According to Harris, if the county were to go into the Purple Tier, there wouldn’t be much of a change because schools are already open to in-person instruction and athletics are up and running. For high contact sports, additional testing may be required, but Harris said, the district had already been planning increased COVID-19 testing with the Public Health Branch.

Harris said there has been one adult-to-adult case of COVID-19 in Del Norte schools, but no cases of adult-to-child or child-to-adult cases.

Harris said he participated in a conference call Monday with other county superintendent of schools as well as Tony Thurmond, the state superintendent of schools. Though there’s pressure on multiple sides to get kids back into school, Harris said there are also two extremes at play — school districts with all students back five days a week and others insisting that its kids can’t come back at all.

In some cases, Harris said, though their students are back five days a week, roughly 50 percent of families indicated they weren’t comfortable sending their kids back. Since the classes are only half full, those districts can have kids back all day for five days a week, Harris said.

One example was at Clovis Unified School District, which has an enrollment of 43,000 students, but about 20,000 who haven’t returned to in-person instruction, Harris said.

“Here, where we have older classrooms that weren’t designed to be large spaces, we’ve got 90 percent of our families who want to be back in person,” he said. “We just don’t have the space when we seat kids three feet apart. That might be 20-22 kids in a space, which is fine for kindergarten, but it does’t work for a sixth-grade class at Crescent Elk or a high school class.”

According to Harris, however, Newsom’s announcement that the state will go back to business as usual June 15 may mean that the CDPH Blueprint for a Safer Economy will sunset then too.

“There’s no indication on what the state Department of Public Health will put out as guidelines, if they even have any guidelines,” Harris told the Outpost. “It’s going to be a waiting game.”

Though it looks like guidelines may change, Harris said the district’s director of grants and community outreach, Michael Hawkins, is still working on the advocacy campaign for DNUSD to submit to the governor.
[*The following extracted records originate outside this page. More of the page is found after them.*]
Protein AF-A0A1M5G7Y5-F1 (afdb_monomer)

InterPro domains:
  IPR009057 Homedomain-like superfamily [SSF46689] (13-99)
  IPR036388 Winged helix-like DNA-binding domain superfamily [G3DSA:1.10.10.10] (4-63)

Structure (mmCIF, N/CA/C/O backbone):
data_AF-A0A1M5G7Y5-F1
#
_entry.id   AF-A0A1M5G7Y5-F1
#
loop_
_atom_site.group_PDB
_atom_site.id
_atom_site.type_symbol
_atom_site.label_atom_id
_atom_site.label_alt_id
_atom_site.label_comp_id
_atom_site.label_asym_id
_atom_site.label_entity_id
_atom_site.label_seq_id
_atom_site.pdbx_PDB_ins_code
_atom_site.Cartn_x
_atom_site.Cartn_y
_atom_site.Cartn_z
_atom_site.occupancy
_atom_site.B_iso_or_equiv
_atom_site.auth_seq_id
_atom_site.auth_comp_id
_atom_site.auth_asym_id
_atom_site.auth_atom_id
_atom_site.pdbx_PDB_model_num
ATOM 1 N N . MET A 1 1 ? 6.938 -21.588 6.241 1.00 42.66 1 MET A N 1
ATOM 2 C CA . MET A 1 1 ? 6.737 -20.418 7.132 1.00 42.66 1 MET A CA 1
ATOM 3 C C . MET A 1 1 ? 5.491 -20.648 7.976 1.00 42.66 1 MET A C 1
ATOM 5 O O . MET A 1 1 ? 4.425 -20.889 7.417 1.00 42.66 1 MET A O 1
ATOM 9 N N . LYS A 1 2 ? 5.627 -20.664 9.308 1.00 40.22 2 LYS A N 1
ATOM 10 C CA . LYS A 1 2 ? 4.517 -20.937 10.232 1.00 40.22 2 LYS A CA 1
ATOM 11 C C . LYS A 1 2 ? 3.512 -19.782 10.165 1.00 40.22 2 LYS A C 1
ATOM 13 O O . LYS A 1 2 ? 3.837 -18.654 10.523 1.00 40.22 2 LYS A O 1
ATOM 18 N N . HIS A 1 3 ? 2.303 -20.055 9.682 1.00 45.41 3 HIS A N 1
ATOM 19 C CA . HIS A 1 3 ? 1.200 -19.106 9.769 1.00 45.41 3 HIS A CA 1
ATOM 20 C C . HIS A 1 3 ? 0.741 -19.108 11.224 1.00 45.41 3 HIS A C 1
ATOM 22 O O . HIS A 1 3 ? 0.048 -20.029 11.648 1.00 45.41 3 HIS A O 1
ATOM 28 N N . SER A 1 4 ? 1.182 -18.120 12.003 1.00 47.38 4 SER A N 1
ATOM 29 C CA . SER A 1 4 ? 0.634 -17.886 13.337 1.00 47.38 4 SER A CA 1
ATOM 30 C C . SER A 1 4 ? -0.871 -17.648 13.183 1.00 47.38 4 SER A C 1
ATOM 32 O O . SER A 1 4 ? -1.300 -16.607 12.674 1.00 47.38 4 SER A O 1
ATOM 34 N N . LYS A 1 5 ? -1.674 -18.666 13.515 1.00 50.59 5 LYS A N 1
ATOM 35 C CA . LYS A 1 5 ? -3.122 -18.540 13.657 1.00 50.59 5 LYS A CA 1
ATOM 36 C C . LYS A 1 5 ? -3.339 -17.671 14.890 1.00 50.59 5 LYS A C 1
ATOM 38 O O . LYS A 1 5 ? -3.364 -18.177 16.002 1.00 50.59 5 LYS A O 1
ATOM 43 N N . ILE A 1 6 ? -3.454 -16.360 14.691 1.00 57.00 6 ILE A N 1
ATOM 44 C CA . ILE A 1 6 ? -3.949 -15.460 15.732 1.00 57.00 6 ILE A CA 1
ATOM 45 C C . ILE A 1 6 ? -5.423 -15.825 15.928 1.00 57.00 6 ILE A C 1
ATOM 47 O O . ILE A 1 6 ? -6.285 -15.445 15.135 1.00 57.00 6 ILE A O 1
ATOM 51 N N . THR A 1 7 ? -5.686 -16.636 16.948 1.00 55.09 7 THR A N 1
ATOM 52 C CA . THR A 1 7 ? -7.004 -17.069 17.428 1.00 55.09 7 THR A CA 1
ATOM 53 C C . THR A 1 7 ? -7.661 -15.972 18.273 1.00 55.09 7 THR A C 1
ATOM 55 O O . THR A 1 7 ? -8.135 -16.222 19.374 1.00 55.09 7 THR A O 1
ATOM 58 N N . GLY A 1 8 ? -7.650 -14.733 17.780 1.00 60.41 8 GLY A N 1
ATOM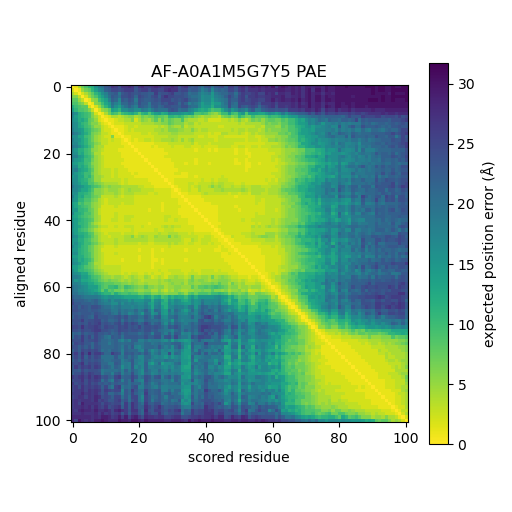 59 C CA . GLY A 1 8 ? -8.429 -13.631 18.342 1.00 60.41 8 GLY A CA 1
ATOM 60 C C . GLY A 1 8 ? -9.699 -13.459 17.519 1.00 60.41 8 GLY A C 1
ATOM 61 O O . GLY A 1 8 ? -9.623 -13.481 16.288 1.00 60.41 8 GLY A O 1
ATOM 62 N N . ASN A 1 9 ? -10.854 -13.313 18.176 1.00 74.69 9 ASN A N 1
ATOM 63 C CA . ASN A 1 9 ? -12.126 -13.026 17.511 1.00 74.69 9 ASN A CA 1
ATOM 64 C C . ASN A 1 9 ? -11.933 -11.868 16.523 1.00 74.69 9 ASN A C 1
ATOM 66 O O . ASN A 1 9 ? -11.629 -10.740 16.913 1.00 74.69 9 ASN A O 1
ATOM 70 N N . LYS A 1 10 ? -12.042 -12.164 15.224 1.00 83.25 10 LYS A N 1
ATOM 71 C CA . LYS A 1 10 ? -11.897 -11.141 14.192 1.00 83.25 10 LYS A CA 1
ATOM 72 C C . LYS A 1 10 ? -13.101 -10.211 14.272 1.00 83.25 10 LYS A C 1
ATOM 74 O O . LYS A 1 10 ? -14.234 -10.684 14.262 1.00 83.25 10 LYS A O 1
ATOM 79 N N . ARG A 1 11 ? -12.847 -8.905 14.302 1.00 87.62 11 ARG A N 1
ATOM 80 C CA . ARG A 1 11 ? -13.897 -7.886 14.262 1.00 87.62 11 ARG A CA 1
ATOM 81 C C . ARG A 1 11 ? -14.660 -7.986 12.949 1.00 87.62 11 ARG A C 1
ATOM 83 O O . ARG A 1 11 ? -14.051 -8.098 11.882 1.00 87.62 11 ARG A O 1
ATOM 90 N N . THR A 1 12 ? -15.976 -7.908 13.035 1.00 89.25 12 THR A N 1
ATOM 91 C CA . THR A 1 12 ? -16.904 -7.932 11.905 1.00 89.25 12 THR A CA 1
ATOM 92 C C . THR A 1 12 ? -17.287 -6.516 11.482 1.00 89.25 12 THR A C 1
ATOM 94 O O . THR A 1 12 ? -16.932 -5.534 12.131 1.00 89.25 12 THR A O 1
ATOM 97 N N . GLN A 1 13 ? -18.061 -6.396 10.403 1.00 86.94 13 GLN A N 1
ATOM 98 C CA . GLN A 1 13 ? -18.541 -5.103 9.912 1.00 86.94 13 GLN A CA 1
ATOM 99 C C . GLN A 1 13 ? -19.320 -4.299 10.970 1.00 86.94 13 GLN A C 1
ATOM 101 O O . GLN A 1 13 ? -19.257 -3.070 10.958 1.00 86.94 13 GLN A O 1
ATOM 106 N N . ARG A 1 14 ? -20.020 -4.977 11.894 1.00 90.19 14 ARG A N 1
ATOM 107 C CA . ARG A 1 14 ? -20.771 -4.341 12.993 1.00 90.19 14 ARG A CA 1
ATOM 108 C C . ARG A 1 14 ? -19.857 -3.631 13.993 1.00 90.19 14 ARG A C 1
ATOM 110 O O . ARG A 1 14 ? -20.254 -2.628 14.572 1.00 90.19 14 ARG A O 1
ATOM 117 N N . ASP A 1 15 ? -18.621 -4.101 14.127 1.00 90.44 15 ASP A N 1
ATOM 118 C CA . ASP A 1 15 ? -17.633 -3.559 15.063 1.00 90.44 15 ASP A CA 1
ATOM 119 C C . ASP A 1 15 ? -16.879 -2.350 14.479 1.00 90.44 15 ASP A C 1
ATOM 121 O O . ASP A 1 15 ? -16.144 -1.658 15.184 1.00 90.44 15 ASP A O 1
ATOM 125 N N . TYR A 1 16 ? -17.047 -2.066 13.182 1.00 93.19 16 TYR A N 1
ATOM 126 C CA . TYR A 1 16 ? -16.368 -0.975 12.482 1.00 93.19 16 TYR A CA 1
ATOM 127 C C . TYR A 1 16 ? -17.155 0.338 12.566 1.00 93.19 16 TYR A C 1
ATOM 129 O O . TYR A 1 16 ? -17.549 0.920 11.544 1.00 93.19 16 TYR A O 1
ATOM 137 N N . ASN A 1 17 ? -17.377 0.816 13.791 1.00 95.06 17 ASN A N 1
ATOM 138 C CA . ASN A 1 17 ? -17.960 2.137 14.013 1.00 95.06 17 ASN A CA 1
ATOM 139 C C . ASN A 1 17 ? -17.034 3.254 13.478 1.00 95.06 17 ASN A C 1
ATOM 141 O O . ASN A 1 17 ? -15.853 3.030 13.198 1.00 95.06 17 ASN A O 1
ATOM 145 N N . LEU A 1 18 ? -17.575 4.461 13.290 1.00 94.38 18 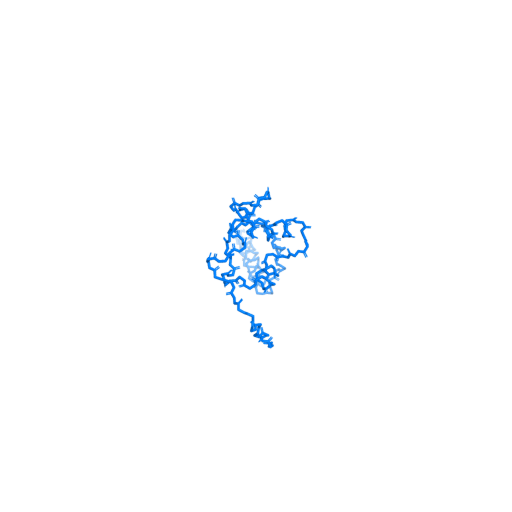LEU A N 1
ATOM 146 C CA . LEU A 1 18 ? -16.817 5.568 12.697 1.00 94.38 18 LEU A CA 1
ATOM 147 C C . LEU A 1 18 ? -15.596 5.958 13.546 1.00 94.38 18 LEU A C 1
ATOM 149 O O . LEU A 1 18 ? -14.511 6.111 12.994 1.00 94.38 18 LEU A O 1
ATOM 153 N N . GLY A 1 19 ? -15.747 6.047 14.870 1.00 95.75 19 GLY A N 1
ATOM 154 C CA . GLY A 1 19 ? -14.646 6.394 15.775 1.00 95.75 19 GLY A CA 1
ATOM 155 C C . GLY A 1 19 ? -13.495 5.389 15.711 1.00 95.75 19 GLY A C 1
ATOM 156 O O . GLY A 1 19 ? -12.332 5.772 15.638 1.00 95.75 19 GLY A O 1
ATOM 157 N N . PHE A 1 20 ? -13.815 4.100 15.625 1.00 95.50 20 PHE A N 1
ATOM 158 C CA . PHE A 1 20 ? -12.842 3.032 15.439 1.00 95.50 20 PHE A CA 1
ATOM 159 C C . PHE A 1 20 ? -12.089 3.179 14.114 1.00 95.50 20 PHE A C 1
ATOM 161 O O . PHE A 1 20 ? -10.863 3.099 14.096 1.00 95.50 20 PHE A O 1
ATOM 168 N N . LYS A 1 21 ? -12.798 3.442 13.007 1.00 95.44 21 LYS A N 1
ATOM 169 C CA . LYS A 1 21 ? -12.157 3.676 11.701 1.00 95.44 21 LYS A CA 1
ATOM 170 C C . LYS A 1 21 ? -11.182 4.848 11.765 1.00 95.44 21 LYS A C 1
ATOM 172 O O . LYS A 1 21 ? -10.054 4.708 11.304 1.00 95.44 21 LYS A O 1
ATOM 177 N N . LEU A 1 22 ? -11.603 5.964 12.358 1.00 95.94 22 LEU A N 1
ATOM 178 C CA . LEU A 1 22 ? -10.776 7.163 12.497 1.00 95.94 22 LEU A CA 1
ATOM 179 C C . LEU A 1 22 ? -9.556 6.921 13.395 1.00 95.94 22 LEU A C 1
ATOM 181 O O . LEU A 1 22 ? -8.460 7.352 13.050 1.00 95.94 22 LEU A O 1
ATOM 185 N N . ALA A 1 23 ? -9.708 6.172 14.490 1.00 95.44 23 ALA A N 1
ATOM 186 C CA . ALA A 1 23 ? -8.592 5.809 15.363 1.00 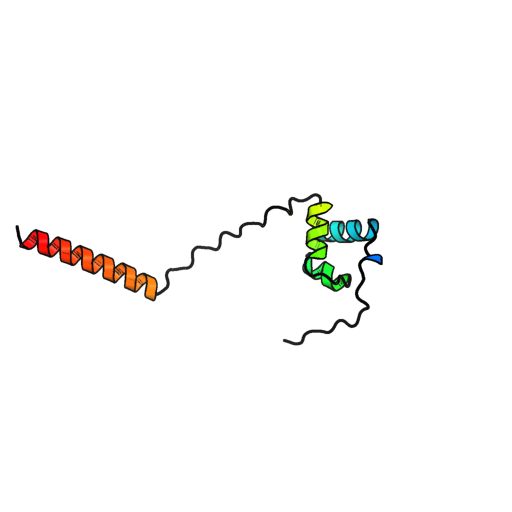95.44 23 ALA A CA 1
ATOM 187 C C . ALA A 1 23 ? -7.544 4.955 14.632 1.00 95.44 23 ALA A C 1
ATOM 189 O O . ALA A 1 23 ? -6.350 5.244 14.705 1.00 95.44 23 ALA A O 1
ATOM 190 N N . VAL A 1 24 ? -7.986 3.943 13.873 1.00 95.38 24 VAL A N 1
ATOM 191 C CA . VAL A 1 24 ? -7.081 3.108 13.066 1.00 95.38 24 VAL A CA 1
ATOM 192 C C . VAL A 1 24 ? -6.379 3.940 11.990 1.00 95.38 24 VAL A C 1
ATOM 194 O O . VAL A 1 24 ? -5.177 3.783 11.794 1.00 95.38 24 VAL A O 1
ATOM 197 N N . ILE A 1 25 ? -7.100 4.834 11.306 1.00 95.31 25 ILE A N 1
ATOM 198 C CA . ILE A 1 25 ? -6.512 5.738 10.306 1.00 95.31 25 ILE A CA 1
ATOM 199 C C . ILE A 1 25 ? -5.451 6.629 10.944 1.00 95.31 25 ILE A C 1
ATOM 201 O O . ILE A 1 25 ? -4.337 6.679 10.436 1.00 95.31 25 ILE A O 1
ATOM 205 N N . SER A 1 26 ? -5.765 7.274 12.070 1.00 95.31 26 SER A N 1
ATOM 206 C CA . SER A 1 26 ? -4.854 8.209 12.735 1.00 95.31 26 SER A CA 1
ATOM 207 C C . SER A 1 26 ? -3.512 7.560 13.076 1.00 95.31 26 SER A C 1
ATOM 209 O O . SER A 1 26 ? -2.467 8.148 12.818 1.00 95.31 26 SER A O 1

Harris said they hope to have it before the DNUSD Board of Trustees next Thursday and begin collecting letters so they can get them to the state as they start developing rules for the next school year.

“Without hearing from families, without understanding the needs of small communities, we’re still going to be held to whatever they think is best for Sacramento, San Diego, LA, whatever,” he said.

Rehwaldt said he expects a new batch of guidance documents from CDPH next week and is asking people to check the state’s COVID-19 web page for more information. This may include guidance for gatherings, weddings, graduations and other events.

In Del Norte County, Public Health staff and other medical professionals administered 12,000 COVID-19 vaccine doses and have inoculated 43 percent of the county’s seniors, Rehwaldt said. He noted that the U.S. Centers for Disease Control and Prevention and the Food and Drug Administration paused use of the Janssen vaccine due to rare cases of blood clotting in young women.

“For anyone who has had this vaccine, the symptoms to watch for are severe headache, trouble breathing with or without chest pain, abdominal pain, especially sudden and severe pain, and, finally, leg pain, redness or swelling,” Rehwaldt wrote. “But, having said that, everyone who has received the Janssen vaccine in our county should still recognize that this problem is extremely unlikely to occur.”

The Del Norte Public Health Branch will begin using the state’s My Turn online registration system for distributing vaccines starting next week.

In Del Norte County, there were eight new coronavirus cases reported to the Public Health Branch on Wednesday, making for a total of 32 active cases. One person is in the hospital currently.

There have been a total of 1,271 cases in Del Norte County and seven deaths since the pandemic began, according to the county’s COVID-19 Information Hub.